Go to the line below that has "ATOM 87 C C", print it and each line after it exactly, and stop after the line that has "ATOM 121 C CA"; leave out pictures.

━━━━━━

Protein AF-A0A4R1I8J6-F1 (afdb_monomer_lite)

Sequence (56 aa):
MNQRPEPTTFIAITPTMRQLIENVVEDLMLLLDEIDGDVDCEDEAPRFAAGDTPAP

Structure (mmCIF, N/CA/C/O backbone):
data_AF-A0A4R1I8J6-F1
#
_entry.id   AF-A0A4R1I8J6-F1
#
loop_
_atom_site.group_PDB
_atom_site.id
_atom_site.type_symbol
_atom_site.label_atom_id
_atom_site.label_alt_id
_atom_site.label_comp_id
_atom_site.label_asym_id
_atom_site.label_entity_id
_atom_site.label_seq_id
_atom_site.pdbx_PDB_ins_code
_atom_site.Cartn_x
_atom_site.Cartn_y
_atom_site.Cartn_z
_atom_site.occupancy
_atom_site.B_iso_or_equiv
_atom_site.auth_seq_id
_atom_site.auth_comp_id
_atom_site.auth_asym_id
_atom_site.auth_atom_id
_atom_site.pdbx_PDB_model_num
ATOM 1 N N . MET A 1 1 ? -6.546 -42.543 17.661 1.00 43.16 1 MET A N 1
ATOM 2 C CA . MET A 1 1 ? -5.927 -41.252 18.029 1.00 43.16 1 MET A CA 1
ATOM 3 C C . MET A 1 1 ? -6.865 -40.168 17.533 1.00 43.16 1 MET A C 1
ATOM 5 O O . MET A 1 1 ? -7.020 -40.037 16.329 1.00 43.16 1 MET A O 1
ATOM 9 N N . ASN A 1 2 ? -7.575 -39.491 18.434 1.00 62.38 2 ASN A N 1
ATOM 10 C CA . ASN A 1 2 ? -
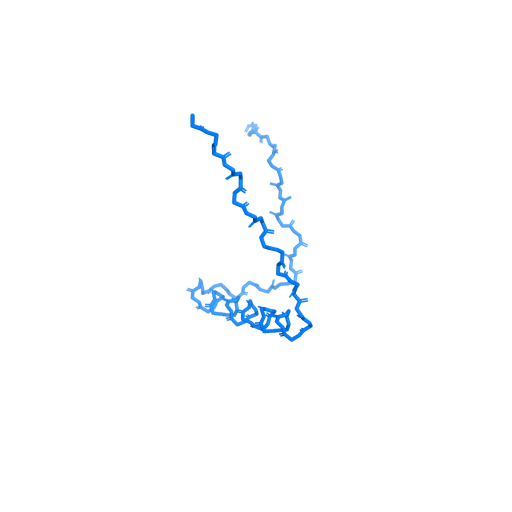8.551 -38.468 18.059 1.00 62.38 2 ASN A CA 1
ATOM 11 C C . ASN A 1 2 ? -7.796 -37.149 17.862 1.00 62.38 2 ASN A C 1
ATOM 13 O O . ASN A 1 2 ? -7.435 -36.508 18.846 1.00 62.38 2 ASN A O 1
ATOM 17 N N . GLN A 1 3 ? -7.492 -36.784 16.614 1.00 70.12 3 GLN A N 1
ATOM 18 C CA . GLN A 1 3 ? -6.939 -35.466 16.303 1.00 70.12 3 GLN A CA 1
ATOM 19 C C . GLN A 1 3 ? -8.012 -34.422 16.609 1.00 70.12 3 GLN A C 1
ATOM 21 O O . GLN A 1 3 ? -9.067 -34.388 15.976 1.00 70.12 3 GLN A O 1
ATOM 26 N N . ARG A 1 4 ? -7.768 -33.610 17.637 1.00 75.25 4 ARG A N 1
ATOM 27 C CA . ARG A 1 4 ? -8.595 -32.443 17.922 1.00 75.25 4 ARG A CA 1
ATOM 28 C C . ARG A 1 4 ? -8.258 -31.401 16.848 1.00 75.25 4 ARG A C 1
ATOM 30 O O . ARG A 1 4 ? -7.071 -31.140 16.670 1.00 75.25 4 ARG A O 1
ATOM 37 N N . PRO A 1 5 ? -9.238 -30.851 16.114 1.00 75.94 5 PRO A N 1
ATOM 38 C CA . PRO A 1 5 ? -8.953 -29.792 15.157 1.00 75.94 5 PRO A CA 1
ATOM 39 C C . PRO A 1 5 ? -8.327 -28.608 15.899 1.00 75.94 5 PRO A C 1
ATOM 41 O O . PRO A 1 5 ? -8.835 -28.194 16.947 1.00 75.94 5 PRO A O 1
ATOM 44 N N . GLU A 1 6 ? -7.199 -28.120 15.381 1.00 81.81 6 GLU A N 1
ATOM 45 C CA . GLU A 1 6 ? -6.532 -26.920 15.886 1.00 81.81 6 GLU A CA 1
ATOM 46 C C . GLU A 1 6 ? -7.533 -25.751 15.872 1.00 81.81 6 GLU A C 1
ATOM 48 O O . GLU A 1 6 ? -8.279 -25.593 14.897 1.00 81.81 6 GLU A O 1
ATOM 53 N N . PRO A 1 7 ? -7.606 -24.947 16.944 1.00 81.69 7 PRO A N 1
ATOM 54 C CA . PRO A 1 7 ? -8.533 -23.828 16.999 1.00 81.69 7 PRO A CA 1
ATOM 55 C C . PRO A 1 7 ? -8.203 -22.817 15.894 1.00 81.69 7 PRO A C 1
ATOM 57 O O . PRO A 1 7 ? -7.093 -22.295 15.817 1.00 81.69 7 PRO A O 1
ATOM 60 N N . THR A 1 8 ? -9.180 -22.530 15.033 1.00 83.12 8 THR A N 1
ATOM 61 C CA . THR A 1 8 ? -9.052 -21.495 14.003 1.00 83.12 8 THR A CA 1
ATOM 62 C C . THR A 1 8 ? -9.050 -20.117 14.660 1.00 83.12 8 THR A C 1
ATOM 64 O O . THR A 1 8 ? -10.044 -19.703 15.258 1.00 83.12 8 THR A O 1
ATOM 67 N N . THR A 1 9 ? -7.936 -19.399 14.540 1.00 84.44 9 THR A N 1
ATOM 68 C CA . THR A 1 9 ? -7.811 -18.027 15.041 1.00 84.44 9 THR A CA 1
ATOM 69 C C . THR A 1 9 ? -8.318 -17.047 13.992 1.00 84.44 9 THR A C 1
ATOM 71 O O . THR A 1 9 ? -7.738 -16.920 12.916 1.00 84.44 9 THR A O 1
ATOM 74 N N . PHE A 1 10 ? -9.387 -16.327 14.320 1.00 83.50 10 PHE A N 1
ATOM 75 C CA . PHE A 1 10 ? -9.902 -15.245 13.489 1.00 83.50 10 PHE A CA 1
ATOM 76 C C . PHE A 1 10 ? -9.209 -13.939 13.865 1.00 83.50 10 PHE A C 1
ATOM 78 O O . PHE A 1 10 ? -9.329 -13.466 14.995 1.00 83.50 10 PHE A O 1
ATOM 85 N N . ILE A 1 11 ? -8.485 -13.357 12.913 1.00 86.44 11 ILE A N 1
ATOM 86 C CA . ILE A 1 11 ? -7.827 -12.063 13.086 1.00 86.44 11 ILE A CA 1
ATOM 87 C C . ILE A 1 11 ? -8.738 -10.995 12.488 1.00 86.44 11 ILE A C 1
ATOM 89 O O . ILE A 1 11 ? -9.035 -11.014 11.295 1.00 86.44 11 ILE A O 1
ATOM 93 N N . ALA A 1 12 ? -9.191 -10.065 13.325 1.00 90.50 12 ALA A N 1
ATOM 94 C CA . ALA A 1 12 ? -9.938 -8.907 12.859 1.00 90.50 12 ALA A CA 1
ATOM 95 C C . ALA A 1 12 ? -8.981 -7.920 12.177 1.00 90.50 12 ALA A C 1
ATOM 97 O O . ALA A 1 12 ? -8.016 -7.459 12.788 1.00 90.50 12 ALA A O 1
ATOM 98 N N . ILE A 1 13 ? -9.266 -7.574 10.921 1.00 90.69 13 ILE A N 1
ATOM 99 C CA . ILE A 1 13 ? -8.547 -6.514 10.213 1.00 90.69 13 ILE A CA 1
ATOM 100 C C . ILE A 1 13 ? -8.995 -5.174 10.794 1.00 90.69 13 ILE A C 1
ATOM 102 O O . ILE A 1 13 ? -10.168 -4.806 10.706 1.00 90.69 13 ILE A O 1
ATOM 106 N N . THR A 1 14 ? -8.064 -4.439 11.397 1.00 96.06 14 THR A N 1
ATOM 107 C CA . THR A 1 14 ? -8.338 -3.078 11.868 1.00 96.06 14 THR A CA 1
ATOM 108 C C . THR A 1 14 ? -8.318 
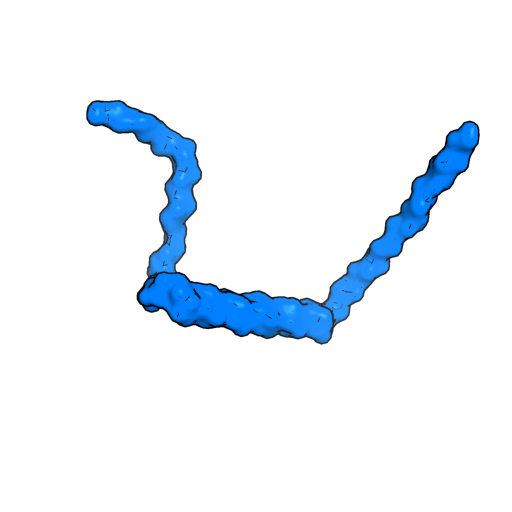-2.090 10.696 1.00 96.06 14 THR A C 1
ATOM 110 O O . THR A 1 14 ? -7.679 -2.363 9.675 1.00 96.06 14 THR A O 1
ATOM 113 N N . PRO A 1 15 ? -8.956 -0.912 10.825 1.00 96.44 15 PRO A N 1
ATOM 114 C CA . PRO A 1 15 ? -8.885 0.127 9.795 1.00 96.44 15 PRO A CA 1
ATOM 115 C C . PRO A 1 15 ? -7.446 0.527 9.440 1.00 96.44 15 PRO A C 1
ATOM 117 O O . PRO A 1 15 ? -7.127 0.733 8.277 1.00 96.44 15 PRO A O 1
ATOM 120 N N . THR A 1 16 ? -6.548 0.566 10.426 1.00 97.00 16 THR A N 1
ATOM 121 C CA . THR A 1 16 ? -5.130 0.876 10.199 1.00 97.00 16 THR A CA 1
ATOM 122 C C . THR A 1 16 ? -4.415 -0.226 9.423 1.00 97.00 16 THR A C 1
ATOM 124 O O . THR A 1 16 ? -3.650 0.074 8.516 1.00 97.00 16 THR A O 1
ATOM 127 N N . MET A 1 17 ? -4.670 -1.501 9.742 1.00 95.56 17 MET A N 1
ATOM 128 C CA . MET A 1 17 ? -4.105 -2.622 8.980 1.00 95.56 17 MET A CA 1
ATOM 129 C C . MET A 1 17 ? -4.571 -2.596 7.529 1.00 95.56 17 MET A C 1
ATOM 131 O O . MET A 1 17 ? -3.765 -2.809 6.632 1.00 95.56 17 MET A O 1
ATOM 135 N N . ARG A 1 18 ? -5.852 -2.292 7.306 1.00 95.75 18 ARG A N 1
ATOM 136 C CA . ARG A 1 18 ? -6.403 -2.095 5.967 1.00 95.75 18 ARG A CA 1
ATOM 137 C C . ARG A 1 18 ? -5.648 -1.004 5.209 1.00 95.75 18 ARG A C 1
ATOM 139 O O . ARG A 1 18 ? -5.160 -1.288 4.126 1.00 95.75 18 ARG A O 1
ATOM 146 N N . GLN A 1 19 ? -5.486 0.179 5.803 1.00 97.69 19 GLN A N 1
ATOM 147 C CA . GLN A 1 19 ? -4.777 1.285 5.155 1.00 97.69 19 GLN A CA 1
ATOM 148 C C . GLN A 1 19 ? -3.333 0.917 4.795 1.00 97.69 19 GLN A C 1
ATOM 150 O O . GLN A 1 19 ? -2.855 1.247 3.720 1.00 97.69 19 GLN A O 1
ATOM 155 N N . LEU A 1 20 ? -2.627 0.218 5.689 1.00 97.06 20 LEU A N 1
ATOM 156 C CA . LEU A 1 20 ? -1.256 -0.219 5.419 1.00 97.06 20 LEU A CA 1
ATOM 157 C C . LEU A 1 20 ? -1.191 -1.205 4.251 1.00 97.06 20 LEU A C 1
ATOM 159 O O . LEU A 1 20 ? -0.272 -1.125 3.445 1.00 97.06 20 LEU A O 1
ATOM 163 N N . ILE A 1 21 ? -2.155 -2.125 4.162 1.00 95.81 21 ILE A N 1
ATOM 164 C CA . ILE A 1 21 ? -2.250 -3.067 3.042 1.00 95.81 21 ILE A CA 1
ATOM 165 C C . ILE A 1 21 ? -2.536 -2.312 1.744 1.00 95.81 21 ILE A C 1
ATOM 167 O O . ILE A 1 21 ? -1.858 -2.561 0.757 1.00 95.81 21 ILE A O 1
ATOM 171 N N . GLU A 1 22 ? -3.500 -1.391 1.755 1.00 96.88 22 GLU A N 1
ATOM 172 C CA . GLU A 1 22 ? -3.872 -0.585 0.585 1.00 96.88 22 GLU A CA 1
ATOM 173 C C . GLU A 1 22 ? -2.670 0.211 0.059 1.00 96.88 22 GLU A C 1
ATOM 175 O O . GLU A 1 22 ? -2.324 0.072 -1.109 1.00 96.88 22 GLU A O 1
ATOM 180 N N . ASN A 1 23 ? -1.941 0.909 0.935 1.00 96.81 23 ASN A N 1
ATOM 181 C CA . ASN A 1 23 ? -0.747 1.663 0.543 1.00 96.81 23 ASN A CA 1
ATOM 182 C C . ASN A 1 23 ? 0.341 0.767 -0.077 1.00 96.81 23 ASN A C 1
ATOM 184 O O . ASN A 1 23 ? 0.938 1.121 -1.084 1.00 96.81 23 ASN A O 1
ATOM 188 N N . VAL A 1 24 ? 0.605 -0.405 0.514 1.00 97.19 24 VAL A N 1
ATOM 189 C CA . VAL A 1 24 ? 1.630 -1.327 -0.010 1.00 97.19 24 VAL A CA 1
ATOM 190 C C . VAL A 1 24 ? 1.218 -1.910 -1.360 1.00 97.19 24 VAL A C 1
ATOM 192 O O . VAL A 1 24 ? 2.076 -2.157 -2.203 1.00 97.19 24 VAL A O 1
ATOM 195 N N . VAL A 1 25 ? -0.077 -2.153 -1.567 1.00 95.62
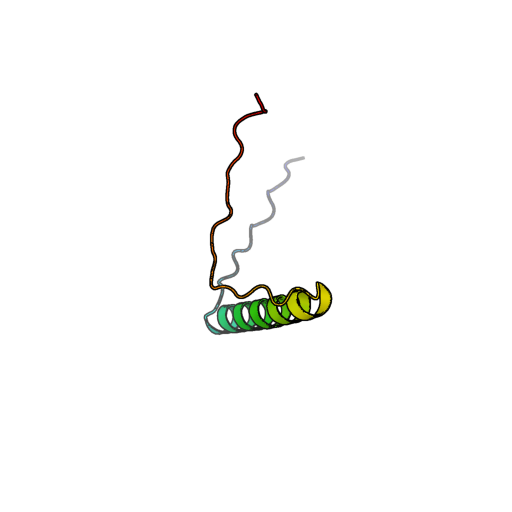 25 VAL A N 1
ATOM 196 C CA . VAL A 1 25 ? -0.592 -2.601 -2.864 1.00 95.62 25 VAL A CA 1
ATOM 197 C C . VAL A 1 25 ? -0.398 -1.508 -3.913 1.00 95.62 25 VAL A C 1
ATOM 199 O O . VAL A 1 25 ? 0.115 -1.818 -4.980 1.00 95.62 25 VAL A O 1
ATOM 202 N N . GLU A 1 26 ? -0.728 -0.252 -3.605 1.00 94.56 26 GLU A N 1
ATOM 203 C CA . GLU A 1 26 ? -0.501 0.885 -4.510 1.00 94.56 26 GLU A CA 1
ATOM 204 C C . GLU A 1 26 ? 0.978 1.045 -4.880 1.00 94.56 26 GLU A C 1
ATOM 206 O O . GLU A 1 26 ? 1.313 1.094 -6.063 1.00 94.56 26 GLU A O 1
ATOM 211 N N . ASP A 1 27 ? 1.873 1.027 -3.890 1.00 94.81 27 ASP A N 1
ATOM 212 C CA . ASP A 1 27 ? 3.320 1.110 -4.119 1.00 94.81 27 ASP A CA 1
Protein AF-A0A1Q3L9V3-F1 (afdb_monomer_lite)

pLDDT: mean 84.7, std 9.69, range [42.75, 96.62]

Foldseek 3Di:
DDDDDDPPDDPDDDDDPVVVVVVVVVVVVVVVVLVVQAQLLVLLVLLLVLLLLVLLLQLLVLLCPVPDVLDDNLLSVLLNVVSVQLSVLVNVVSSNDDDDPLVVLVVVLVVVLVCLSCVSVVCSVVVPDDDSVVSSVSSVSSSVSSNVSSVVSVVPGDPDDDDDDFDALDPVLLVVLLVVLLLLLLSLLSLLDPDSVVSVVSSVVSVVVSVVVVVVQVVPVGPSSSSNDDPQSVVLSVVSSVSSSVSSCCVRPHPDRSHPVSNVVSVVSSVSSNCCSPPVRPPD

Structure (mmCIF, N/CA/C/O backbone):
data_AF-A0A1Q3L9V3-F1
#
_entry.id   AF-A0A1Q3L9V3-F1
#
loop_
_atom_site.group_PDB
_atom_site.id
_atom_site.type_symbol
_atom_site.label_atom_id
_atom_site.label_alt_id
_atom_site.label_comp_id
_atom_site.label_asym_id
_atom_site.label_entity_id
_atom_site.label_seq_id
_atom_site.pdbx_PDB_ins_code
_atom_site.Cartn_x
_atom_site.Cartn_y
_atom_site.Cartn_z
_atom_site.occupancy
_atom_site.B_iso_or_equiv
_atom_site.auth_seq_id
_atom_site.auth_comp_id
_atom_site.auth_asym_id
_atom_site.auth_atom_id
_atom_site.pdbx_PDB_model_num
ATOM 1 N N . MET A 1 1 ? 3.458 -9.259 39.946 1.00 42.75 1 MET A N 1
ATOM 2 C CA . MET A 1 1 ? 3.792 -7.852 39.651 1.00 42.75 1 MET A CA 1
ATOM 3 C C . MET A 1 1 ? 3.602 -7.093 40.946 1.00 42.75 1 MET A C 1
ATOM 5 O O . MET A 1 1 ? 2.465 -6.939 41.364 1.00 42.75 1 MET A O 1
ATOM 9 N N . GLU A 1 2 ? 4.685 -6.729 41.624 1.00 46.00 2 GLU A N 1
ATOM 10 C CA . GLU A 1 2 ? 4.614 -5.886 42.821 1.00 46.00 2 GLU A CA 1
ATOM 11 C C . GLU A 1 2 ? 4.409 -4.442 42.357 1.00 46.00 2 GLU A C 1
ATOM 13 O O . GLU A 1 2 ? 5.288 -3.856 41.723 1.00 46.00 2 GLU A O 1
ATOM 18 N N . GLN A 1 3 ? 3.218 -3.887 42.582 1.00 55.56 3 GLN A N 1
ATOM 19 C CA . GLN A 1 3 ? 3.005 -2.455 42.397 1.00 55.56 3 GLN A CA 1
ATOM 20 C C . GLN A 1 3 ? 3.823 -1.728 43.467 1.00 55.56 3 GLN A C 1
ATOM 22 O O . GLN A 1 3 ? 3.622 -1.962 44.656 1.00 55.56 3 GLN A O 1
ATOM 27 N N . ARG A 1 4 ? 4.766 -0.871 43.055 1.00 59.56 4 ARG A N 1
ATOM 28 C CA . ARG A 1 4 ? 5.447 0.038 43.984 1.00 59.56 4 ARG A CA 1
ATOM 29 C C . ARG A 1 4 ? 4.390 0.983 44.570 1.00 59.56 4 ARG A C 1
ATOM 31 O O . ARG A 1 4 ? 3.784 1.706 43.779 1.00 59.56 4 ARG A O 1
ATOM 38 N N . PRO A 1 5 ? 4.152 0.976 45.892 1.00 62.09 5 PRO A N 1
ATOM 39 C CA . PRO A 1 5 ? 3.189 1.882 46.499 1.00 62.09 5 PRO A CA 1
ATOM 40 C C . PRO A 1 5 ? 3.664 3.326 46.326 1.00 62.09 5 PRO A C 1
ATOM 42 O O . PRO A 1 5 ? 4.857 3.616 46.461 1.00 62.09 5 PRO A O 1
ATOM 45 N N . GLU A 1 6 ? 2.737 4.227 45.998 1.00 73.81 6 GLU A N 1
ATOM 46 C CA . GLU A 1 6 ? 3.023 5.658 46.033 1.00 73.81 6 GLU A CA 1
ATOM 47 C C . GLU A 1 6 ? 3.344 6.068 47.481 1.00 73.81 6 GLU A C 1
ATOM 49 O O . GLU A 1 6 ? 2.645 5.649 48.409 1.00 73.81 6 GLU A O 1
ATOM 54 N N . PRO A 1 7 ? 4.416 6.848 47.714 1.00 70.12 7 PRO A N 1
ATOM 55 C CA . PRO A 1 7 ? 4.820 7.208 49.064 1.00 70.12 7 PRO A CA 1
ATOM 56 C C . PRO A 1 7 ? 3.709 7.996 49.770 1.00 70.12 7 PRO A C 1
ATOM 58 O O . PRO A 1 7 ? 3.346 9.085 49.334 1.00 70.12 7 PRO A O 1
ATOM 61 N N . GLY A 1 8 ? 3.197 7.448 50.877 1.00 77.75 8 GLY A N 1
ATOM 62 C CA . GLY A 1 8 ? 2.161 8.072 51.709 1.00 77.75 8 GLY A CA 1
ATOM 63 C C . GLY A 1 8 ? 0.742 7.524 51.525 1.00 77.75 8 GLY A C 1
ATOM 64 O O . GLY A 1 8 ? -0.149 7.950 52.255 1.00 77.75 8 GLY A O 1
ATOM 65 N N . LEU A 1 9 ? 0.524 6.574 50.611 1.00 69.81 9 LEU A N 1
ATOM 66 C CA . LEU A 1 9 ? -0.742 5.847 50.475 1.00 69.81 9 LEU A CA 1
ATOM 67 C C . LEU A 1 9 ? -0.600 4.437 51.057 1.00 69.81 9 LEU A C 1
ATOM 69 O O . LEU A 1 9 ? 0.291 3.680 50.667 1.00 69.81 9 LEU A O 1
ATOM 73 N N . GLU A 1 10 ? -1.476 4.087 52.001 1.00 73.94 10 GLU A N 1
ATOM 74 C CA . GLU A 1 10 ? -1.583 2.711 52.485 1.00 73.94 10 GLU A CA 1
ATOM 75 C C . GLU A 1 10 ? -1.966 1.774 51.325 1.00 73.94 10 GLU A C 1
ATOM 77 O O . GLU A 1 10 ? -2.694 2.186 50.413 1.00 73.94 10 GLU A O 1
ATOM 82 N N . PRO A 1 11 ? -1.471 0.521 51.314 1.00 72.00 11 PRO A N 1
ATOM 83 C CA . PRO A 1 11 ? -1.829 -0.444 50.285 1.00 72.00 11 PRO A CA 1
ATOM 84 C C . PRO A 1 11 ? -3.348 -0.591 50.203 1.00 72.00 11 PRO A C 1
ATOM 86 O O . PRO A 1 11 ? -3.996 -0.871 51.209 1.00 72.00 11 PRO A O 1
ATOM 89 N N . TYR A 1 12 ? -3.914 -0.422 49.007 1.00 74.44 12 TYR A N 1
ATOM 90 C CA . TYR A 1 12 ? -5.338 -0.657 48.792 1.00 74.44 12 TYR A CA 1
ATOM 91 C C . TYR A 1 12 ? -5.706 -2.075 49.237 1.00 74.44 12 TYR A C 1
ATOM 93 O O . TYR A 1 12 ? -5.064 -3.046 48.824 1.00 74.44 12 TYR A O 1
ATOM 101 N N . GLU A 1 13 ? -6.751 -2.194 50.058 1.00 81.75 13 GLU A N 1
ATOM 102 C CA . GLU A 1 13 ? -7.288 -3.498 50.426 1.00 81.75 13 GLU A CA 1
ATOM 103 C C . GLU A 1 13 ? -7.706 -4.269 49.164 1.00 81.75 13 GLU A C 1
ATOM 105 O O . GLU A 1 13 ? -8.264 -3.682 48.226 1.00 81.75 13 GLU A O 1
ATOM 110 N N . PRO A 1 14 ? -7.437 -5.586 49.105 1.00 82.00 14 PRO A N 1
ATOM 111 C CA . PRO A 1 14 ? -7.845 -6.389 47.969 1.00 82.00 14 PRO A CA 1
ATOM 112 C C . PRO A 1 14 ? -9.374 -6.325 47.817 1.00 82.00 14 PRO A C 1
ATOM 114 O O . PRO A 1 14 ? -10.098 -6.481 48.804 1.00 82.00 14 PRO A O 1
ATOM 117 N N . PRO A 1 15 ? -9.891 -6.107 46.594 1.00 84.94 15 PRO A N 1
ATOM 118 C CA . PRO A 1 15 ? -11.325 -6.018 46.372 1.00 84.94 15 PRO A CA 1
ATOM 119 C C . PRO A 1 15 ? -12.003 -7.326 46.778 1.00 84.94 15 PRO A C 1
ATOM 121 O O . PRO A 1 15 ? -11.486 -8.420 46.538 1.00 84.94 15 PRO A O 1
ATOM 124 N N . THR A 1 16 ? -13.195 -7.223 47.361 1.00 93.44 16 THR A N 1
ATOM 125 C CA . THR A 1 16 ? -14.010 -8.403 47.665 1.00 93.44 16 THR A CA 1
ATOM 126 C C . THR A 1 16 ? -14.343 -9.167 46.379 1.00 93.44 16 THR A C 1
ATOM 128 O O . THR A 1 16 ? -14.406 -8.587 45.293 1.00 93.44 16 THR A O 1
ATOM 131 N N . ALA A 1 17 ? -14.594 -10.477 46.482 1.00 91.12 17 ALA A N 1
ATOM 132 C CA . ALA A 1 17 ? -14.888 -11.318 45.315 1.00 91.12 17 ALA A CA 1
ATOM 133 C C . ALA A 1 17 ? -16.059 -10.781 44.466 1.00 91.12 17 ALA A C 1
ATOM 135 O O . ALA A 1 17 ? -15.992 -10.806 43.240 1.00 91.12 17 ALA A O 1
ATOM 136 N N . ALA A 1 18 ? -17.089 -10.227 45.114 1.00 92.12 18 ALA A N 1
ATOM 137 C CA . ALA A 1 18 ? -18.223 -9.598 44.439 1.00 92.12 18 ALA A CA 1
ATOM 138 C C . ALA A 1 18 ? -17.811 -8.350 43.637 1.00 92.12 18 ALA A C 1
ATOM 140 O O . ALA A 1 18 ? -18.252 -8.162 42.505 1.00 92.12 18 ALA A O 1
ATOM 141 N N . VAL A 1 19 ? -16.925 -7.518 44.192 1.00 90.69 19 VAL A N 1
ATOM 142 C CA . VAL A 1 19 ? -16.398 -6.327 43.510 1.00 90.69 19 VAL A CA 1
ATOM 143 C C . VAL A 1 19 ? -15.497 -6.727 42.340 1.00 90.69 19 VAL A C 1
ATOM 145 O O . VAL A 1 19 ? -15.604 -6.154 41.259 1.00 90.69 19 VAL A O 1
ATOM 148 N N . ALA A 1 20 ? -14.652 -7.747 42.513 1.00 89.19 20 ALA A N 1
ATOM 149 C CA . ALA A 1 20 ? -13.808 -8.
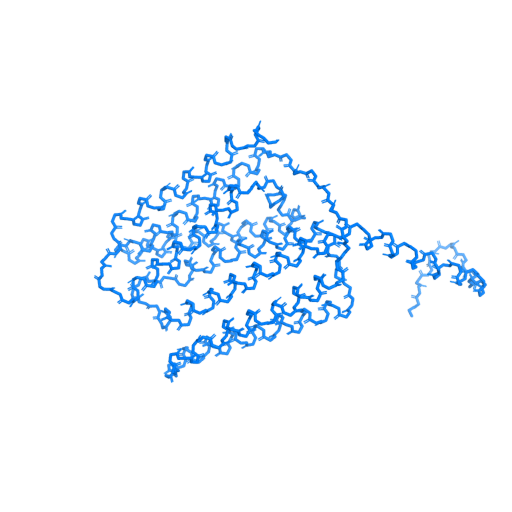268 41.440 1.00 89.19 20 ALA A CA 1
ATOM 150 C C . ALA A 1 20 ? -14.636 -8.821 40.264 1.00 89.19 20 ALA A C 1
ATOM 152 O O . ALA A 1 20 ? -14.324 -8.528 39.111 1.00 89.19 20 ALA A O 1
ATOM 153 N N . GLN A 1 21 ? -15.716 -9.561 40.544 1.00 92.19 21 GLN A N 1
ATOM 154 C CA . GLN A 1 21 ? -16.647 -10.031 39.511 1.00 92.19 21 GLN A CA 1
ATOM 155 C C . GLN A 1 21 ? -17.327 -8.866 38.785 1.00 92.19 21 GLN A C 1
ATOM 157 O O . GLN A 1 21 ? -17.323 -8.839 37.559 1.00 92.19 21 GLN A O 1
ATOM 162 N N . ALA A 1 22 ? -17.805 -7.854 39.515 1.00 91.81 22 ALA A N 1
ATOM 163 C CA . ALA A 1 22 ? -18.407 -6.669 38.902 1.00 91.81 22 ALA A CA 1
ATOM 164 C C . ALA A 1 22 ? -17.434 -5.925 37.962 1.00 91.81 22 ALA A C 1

━━━━━━

RESPONSE BELOW:
ATOM 87 C C . ILE A 1 11 ? -8.738 -10.995 12.488 1.00 86.44 11 ILE A C 1
ATOM 89 O O . ILE A 1 11 ? -9.035 -11.014 11.295 1.00 86.44 11 ILE A O 1
ATOM 93 N N . ALA A 1 12 ? -9.191 -10.065 13.325 1.00 90.50 12 ALA A N 1
ATOM 94 C CA . ALA A 1 12 ? -9.938 -8.907 12.859 1.00 90.50 12 ALA A CA 1
ATOM 95 C C . ALA A 1 12 ? -8.981 -7.920 12.177 1.00 90.50 12 ALA A C 1
ATOM 97 O O . ALA A 1 12 ? -8.016 -7.459 12.788 1.00 90.50 12 ALA A O 1
ATOM 98 N N . ILE A 1 13 ? -9.266 -7.574 10.921 1.00 90.69 13 ILE A N 1
ATOM 99 C CA . ILE A 1 13 ? -8.547 -6.514 10.213 1.00 90.69 13 ILE A CA 1
ATOM 100 C C . ILE A 1 13 ? -8.995 -5.174 10.794 1.00 90.69 13 ILE A C 1
ATOM 102 O O . ILE A 1 13 ? -10.168 -4.806 10.706 1.00 90.69 13 ILE A O 1
ATOM 106 N N . THR A 1 14 ? -8.064 -4.439 11.397 1.00 96.06 14 THR A N 1
ATOM 107 C CA . THR A 1 14 ? -8.338 -3.078 11.868 1.00 96.06 14 THR A CA 1
ATOM 108 C C . THR A 1 14 ? -8.318 
-2.090 10.696 1.00 96.06 14 THR A C 1
ATOM 110 O O . THR A 1 14 ? -7.679 -2.363 9.675 1.00 96.06 14 THR A O 1
ATOM 113 N N . PRO A 1 15 ? -8.956 -0.912 10.825 1.00 96.44 15 PRO A N 1
ATOM 114 C CA . PRO A 1 15 ? -8.885 0.127 9.795 1.00 96.44 15 PRO A CA 1
ATOM 115 C C . PRO A 1 15 ? -7.446 0.527 9.440 1.00 96.44 15 PRO A C 1
ATOM 117 O O . PRO A 1 15 ? -7.127 0.733 8.277 1.00 96.44 15 PRO A O 1
ATOM 120 N N . THR A 1 16 ? -6.548 0.566 10.426 1.00 97.00 16 THR A N 1
ATOM 121 C CA . THR A 1 16 ? -5.130 0.876 10.199 1.00 97.00 16 THR A CA 1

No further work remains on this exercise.